Castro Cecilia, Harshfield Eric L, Butterworth Adam S, Wood Angela M, Koulman Albert, Griffin Julian L
Rowett Institute, University of Aberdeen, Foresterhill, Aberdeen, AB25 2ZD, UK.
Department of Clinical Neurosciences, University of Cambridge, Addenbrooke's Hospital, Cambridge, CB2 0QQ, UK.
Data Brief. 2024 Sep 12;57:110925. doi: 10.1016/j.dib.2024.110925. eCollection 2024 Dec.

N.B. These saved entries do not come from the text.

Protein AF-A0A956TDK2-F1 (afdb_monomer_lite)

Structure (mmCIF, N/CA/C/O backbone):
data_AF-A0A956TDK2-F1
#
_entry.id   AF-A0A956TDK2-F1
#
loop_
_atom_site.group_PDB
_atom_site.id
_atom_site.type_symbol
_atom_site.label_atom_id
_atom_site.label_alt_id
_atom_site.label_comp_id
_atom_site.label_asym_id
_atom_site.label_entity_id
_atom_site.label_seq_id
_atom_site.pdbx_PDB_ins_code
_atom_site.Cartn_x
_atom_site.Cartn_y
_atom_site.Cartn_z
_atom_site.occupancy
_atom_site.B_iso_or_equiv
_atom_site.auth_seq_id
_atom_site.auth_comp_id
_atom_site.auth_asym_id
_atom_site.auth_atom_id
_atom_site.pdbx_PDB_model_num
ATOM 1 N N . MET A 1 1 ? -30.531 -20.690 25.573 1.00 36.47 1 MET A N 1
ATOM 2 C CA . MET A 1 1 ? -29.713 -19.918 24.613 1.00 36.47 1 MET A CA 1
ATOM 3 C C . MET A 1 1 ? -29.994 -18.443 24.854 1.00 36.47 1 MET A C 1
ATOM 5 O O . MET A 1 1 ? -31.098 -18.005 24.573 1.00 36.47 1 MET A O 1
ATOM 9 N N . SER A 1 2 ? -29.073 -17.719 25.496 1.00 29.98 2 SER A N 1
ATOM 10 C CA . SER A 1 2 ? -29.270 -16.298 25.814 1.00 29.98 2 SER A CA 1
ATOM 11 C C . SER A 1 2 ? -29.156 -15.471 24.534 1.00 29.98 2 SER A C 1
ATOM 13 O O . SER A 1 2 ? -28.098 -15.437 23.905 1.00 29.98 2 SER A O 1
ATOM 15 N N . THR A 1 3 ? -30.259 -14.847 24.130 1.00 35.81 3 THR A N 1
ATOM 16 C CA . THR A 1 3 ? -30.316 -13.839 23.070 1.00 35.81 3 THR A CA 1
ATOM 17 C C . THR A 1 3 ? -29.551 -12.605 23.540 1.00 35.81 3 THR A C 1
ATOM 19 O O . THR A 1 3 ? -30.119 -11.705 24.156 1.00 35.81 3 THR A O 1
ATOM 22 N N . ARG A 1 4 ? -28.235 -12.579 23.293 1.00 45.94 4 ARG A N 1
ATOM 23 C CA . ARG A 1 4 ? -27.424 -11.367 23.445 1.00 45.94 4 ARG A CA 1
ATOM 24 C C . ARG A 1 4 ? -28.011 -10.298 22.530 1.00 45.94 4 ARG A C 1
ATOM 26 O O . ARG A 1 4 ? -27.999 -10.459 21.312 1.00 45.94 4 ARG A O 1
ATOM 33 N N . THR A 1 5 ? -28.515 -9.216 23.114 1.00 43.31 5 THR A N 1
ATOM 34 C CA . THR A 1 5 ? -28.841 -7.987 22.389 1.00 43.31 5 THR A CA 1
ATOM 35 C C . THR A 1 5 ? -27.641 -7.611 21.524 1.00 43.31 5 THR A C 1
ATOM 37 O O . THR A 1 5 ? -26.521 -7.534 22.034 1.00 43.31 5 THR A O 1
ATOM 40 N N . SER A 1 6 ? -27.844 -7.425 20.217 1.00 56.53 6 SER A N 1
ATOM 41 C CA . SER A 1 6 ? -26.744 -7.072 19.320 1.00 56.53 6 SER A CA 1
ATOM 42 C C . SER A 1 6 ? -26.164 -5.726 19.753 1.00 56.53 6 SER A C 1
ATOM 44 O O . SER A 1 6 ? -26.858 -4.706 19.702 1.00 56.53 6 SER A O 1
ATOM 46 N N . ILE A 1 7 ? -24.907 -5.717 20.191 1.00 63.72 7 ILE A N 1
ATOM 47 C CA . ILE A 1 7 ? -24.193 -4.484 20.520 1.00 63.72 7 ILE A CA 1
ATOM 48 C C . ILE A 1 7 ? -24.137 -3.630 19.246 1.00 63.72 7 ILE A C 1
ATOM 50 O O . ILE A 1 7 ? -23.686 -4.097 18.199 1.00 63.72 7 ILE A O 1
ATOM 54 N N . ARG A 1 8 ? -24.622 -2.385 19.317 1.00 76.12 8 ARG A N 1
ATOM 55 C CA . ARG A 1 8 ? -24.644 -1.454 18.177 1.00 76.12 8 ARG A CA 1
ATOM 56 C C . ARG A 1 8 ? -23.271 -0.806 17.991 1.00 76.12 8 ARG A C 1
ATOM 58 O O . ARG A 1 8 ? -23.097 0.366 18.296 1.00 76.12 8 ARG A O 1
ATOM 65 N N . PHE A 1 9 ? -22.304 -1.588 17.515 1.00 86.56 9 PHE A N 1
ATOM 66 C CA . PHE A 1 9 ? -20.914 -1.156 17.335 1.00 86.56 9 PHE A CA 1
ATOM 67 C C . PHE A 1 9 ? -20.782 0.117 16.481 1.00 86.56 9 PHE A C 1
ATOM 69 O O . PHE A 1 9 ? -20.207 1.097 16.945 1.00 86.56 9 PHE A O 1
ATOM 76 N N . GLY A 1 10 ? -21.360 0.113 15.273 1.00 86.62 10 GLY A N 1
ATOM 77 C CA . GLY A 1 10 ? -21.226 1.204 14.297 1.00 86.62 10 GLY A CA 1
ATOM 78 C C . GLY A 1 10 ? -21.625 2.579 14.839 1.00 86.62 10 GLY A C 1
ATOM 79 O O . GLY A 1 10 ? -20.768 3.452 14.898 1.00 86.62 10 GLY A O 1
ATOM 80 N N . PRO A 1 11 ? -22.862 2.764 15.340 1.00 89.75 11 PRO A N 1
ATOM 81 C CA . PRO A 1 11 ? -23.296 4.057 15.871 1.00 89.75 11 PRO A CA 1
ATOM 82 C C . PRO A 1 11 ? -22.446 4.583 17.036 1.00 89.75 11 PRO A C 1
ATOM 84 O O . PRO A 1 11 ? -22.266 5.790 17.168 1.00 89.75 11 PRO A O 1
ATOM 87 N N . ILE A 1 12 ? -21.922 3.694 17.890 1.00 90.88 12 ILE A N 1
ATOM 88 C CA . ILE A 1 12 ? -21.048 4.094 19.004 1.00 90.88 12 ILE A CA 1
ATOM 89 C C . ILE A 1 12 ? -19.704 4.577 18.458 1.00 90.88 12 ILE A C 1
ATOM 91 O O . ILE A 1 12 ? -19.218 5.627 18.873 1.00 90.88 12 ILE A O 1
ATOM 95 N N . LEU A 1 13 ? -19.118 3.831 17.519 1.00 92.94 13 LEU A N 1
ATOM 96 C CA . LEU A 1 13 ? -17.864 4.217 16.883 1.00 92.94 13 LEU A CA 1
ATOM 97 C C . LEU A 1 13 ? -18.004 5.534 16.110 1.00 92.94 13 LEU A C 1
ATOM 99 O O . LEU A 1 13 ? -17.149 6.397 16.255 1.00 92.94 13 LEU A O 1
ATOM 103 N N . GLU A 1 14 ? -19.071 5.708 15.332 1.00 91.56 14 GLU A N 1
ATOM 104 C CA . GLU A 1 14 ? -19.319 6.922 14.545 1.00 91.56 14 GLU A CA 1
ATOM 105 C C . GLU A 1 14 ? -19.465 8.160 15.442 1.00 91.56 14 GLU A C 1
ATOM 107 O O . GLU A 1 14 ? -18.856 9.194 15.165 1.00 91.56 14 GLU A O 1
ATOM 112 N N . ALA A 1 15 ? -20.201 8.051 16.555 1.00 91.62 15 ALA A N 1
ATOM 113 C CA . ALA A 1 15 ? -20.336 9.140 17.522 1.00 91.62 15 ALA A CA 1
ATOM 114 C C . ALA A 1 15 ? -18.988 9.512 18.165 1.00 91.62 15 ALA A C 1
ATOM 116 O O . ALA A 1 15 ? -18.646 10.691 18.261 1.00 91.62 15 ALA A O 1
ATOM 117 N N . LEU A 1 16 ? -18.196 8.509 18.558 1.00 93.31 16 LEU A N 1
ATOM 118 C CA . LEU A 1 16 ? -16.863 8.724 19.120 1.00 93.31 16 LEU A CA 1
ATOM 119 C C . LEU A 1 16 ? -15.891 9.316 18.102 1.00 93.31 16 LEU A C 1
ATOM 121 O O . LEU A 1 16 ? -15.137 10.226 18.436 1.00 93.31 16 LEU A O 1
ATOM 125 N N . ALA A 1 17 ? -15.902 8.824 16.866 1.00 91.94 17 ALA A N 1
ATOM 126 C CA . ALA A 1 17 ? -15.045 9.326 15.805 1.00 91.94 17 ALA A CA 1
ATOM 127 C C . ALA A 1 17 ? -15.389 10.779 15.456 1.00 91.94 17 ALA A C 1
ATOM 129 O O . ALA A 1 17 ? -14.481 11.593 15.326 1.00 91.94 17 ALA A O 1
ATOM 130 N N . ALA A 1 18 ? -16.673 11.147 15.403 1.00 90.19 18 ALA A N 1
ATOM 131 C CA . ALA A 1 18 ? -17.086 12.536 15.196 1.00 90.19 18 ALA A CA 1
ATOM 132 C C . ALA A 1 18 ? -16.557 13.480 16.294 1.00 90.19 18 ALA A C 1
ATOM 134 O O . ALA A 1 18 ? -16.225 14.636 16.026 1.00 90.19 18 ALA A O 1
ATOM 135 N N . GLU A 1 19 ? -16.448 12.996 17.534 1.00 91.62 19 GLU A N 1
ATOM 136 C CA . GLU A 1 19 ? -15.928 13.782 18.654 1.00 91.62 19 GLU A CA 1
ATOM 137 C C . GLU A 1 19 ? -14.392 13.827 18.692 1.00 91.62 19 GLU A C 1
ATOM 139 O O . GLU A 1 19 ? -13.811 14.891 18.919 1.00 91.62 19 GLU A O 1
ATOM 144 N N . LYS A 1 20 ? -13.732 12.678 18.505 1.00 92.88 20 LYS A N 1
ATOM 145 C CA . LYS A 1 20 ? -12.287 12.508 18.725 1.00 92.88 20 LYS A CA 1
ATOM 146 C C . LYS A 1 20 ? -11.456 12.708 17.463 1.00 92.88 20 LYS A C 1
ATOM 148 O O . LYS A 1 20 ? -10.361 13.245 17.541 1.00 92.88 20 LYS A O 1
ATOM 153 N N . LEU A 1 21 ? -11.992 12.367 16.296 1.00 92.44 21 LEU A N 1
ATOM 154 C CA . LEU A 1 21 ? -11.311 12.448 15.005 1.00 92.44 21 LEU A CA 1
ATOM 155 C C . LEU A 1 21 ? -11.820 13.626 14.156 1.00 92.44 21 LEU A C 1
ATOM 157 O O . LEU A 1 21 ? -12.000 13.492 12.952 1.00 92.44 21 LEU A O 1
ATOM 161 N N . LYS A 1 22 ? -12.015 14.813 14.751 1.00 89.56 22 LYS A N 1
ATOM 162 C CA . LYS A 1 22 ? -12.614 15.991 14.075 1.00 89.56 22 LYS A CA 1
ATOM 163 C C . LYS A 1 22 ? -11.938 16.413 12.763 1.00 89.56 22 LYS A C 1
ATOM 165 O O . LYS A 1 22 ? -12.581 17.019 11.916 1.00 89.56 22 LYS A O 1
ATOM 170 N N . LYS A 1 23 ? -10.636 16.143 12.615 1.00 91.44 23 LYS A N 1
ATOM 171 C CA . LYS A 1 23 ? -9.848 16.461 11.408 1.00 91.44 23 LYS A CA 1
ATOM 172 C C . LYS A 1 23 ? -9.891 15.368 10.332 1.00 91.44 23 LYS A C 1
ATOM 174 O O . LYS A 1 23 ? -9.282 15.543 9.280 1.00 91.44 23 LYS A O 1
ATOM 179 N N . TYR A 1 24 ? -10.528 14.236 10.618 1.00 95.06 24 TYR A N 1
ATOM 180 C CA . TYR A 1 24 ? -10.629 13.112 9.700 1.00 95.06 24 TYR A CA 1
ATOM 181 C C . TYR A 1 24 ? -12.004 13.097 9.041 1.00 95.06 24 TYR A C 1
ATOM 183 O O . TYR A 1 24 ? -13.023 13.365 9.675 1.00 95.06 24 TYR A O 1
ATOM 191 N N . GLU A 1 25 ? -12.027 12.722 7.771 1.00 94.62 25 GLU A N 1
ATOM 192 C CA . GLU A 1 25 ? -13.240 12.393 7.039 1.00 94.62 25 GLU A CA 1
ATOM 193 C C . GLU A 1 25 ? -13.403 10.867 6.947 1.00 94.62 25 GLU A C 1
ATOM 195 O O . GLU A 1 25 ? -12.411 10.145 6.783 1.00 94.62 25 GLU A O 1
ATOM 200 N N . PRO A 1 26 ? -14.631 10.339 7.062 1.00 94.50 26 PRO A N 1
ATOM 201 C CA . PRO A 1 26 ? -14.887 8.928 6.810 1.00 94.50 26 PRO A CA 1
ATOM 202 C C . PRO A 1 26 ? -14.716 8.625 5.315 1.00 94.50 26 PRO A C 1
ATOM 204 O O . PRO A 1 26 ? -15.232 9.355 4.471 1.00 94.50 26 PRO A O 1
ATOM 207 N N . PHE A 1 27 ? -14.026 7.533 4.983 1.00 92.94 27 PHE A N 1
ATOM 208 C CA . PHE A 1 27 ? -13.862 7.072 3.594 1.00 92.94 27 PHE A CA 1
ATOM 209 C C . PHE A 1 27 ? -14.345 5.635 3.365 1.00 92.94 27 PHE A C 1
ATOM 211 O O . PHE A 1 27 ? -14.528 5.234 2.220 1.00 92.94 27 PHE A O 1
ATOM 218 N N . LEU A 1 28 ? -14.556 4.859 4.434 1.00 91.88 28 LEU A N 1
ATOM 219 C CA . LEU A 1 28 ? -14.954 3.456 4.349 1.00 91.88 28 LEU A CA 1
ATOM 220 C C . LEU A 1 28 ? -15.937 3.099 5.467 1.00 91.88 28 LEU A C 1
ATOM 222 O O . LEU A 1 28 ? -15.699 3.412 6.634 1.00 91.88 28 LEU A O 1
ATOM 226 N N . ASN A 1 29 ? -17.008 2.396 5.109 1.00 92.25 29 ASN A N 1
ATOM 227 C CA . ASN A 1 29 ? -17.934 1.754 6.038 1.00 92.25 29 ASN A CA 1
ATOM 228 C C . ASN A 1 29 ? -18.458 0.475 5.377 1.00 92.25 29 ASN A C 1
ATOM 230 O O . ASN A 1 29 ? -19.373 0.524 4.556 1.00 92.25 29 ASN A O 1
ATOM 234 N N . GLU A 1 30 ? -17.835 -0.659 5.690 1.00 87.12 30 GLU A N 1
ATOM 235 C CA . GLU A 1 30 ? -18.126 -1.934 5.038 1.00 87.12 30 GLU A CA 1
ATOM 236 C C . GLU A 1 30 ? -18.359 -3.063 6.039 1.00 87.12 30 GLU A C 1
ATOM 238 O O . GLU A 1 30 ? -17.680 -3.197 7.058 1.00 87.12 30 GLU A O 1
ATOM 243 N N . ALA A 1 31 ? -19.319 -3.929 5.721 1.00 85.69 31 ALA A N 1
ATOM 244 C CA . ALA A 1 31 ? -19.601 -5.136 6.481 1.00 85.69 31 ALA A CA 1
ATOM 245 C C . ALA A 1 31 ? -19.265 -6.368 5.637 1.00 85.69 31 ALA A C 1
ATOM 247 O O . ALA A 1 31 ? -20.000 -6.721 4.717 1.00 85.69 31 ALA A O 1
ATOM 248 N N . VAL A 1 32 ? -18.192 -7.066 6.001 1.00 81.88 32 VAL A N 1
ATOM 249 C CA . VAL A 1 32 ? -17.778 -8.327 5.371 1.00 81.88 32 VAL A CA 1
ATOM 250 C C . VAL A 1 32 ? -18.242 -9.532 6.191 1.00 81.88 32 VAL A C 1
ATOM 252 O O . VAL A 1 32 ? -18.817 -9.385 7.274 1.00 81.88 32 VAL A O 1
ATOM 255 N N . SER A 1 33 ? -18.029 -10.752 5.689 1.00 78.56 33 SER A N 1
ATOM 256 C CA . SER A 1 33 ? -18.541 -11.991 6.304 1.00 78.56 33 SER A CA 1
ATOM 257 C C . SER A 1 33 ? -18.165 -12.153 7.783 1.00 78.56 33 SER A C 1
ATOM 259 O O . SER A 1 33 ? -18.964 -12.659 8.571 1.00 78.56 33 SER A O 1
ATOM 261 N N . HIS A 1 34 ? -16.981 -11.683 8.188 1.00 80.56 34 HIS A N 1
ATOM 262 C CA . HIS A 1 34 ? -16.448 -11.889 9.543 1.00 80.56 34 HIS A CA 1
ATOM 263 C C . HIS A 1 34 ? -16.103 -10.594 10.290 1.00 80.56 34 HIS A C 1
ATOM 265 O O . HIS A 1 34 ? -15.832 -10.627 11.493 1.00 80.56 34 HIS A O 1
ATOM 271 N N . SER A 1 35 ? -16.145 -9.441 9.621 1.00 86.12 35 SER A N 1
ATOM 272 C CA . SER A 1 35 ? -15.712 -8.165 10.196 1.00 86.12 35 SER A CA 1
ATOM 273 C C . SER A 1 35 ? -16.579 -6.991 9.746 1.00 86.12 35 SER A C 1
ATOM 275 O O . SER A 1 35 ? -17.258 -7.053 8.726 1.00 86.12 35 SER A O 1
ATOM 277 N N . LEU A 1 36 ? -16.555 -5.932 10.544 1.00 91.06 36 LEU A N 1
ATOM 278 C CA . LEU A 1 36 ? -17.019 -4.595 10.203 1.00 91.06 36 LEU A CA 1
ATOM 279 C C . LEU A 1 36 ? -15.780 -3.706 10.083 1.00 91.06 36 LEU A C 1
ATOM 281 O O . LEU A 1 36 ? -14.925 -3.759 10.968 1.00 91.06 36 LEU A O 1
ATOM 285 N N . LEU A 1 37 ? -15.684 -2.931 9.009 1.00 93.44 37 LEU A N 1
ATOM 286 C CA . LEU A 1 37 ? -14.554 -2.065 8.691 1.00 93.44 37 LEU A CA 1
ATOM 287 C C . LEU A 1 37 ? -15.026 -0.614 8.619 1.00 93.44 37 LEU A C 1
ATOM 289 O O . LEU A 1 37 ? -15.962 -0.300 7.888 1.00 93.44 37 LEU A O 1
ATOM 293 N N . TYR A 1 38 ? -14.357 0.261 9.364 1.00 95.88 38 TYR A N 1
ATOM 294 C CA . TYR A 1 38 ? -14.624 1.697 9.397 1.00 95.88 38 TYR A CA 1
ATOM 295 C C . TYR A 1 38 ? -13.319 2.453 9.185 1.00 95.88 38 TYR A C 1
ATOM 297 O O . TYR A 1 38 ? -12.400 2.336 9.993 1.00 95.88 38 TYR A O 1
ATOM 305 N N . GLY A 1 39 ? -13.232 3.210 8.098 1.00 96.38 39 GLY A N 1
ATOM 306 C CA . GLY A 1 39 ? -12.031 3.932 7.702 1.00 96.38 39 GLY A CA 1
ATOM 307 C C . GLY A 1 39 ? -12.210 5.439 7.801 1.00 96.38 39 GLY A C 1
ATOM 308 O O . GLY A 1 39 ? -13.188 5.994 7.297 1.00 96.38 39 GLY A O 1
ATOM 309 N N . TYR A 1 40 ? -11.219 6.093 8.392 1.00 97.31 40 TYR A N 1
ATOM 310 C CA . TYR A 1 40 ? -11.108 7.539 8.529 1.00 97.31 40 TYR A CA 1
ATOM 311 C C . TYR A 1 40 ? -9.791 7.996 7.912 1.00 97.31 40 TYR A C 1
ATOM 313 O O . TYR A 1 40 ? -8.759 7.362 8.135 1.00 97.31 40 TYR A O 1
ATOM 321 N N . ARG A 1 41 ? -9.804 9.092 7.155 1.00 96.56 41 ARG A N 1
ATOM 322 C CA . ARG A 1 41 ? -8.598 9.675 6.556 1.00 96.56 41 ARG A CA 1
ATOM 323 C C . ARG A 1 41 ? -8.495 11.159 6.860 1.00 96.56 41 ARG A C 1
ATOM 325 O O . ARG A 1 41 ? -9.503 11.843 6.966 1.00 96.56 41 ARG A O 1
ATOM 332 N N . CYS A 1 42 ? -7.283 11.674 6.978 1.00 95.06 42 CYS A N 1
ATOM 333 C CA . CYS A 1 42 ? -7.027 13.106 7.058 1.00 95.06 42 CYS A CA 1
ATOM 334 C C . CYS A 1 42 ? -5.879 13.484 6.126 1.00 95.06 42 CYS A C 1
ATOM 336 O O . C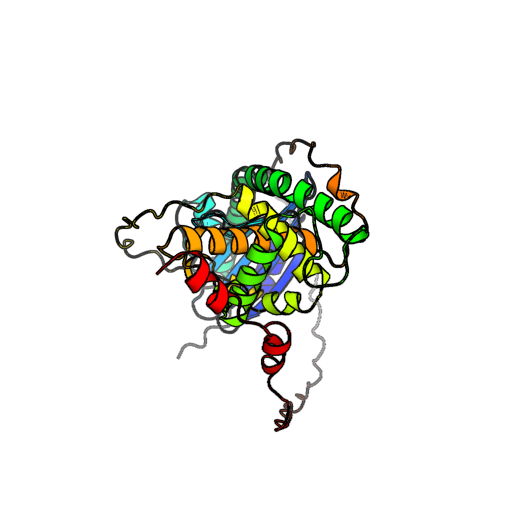YS A 1 42 ? -4.987 12.677 5.861 1.00 95.06 42 CYS A O 1
ATOM 338 N N . ARG A 1 43 ? -5.887 14.727 5.644 1.00 93.00 43 ARG A N 1
ATOM 339 C CA . ARG A 1 43 ? -4.717 15.299 4.975 1.00 93.00 43 ARG A CA 1
ATOM 340 C C . ARG A 1 43 ? -3.674 15.679 6.019 1.00 93.00 43 ARG A C 1
ATOM 342 O O . ARG A 1 43 ? -3.978 16.348 7.004 1.00 93.00 43 ARG A O 1
ATOM 349 N N . MET A 1 44 ? -2.447 15.254 5.775 1.00 88.44 44 MET A N 1
ATOM 350 C CA . MET A 1 44 ? -1.257 15.610 6.533 1.00 88.44 44 MET A CA 1
ATOM 351 C C . MET A 1 44 ? -0.457 16.671 5.763 1.00 88.44 44 MET A C 1
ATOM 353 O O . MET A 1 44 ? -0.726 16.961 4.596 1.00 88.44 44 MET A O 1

Understanding the cause of coronary heart diseases relies on the analysis of data from a range of techniques on an epidemiological scale. Lipidomics, the identification and quantification of lipid species in a system, is an omic approach increasingly used in epidemiology. The altered concentration of lipids in plasma is one of the recognised risk factors for these diseases. An important first step in the analysis is to profile lipids in healthy volunteers at an epidemiological level to understand how the geneome influences risk factors; for this reason we made use of the control samples within a bigger case-control sample collection in Pakistan from patients with first acute myocardial infarctions. After extraction, the samples were infused into a Thermo Exactive Orbitrap, without any up-front chromatographic separation. The use of direct infusion allowed fast experiment, facilitating the analysis of large sets of samples. The raw data were processed and analysed using scripts within R, to extract all the meaningful information. The data set originated from this study is a valuable resource to both increase our knowledge in lipid metabolism associated with myocardial infarction, and test new methods and strategy in analysing big lipidomic data sets.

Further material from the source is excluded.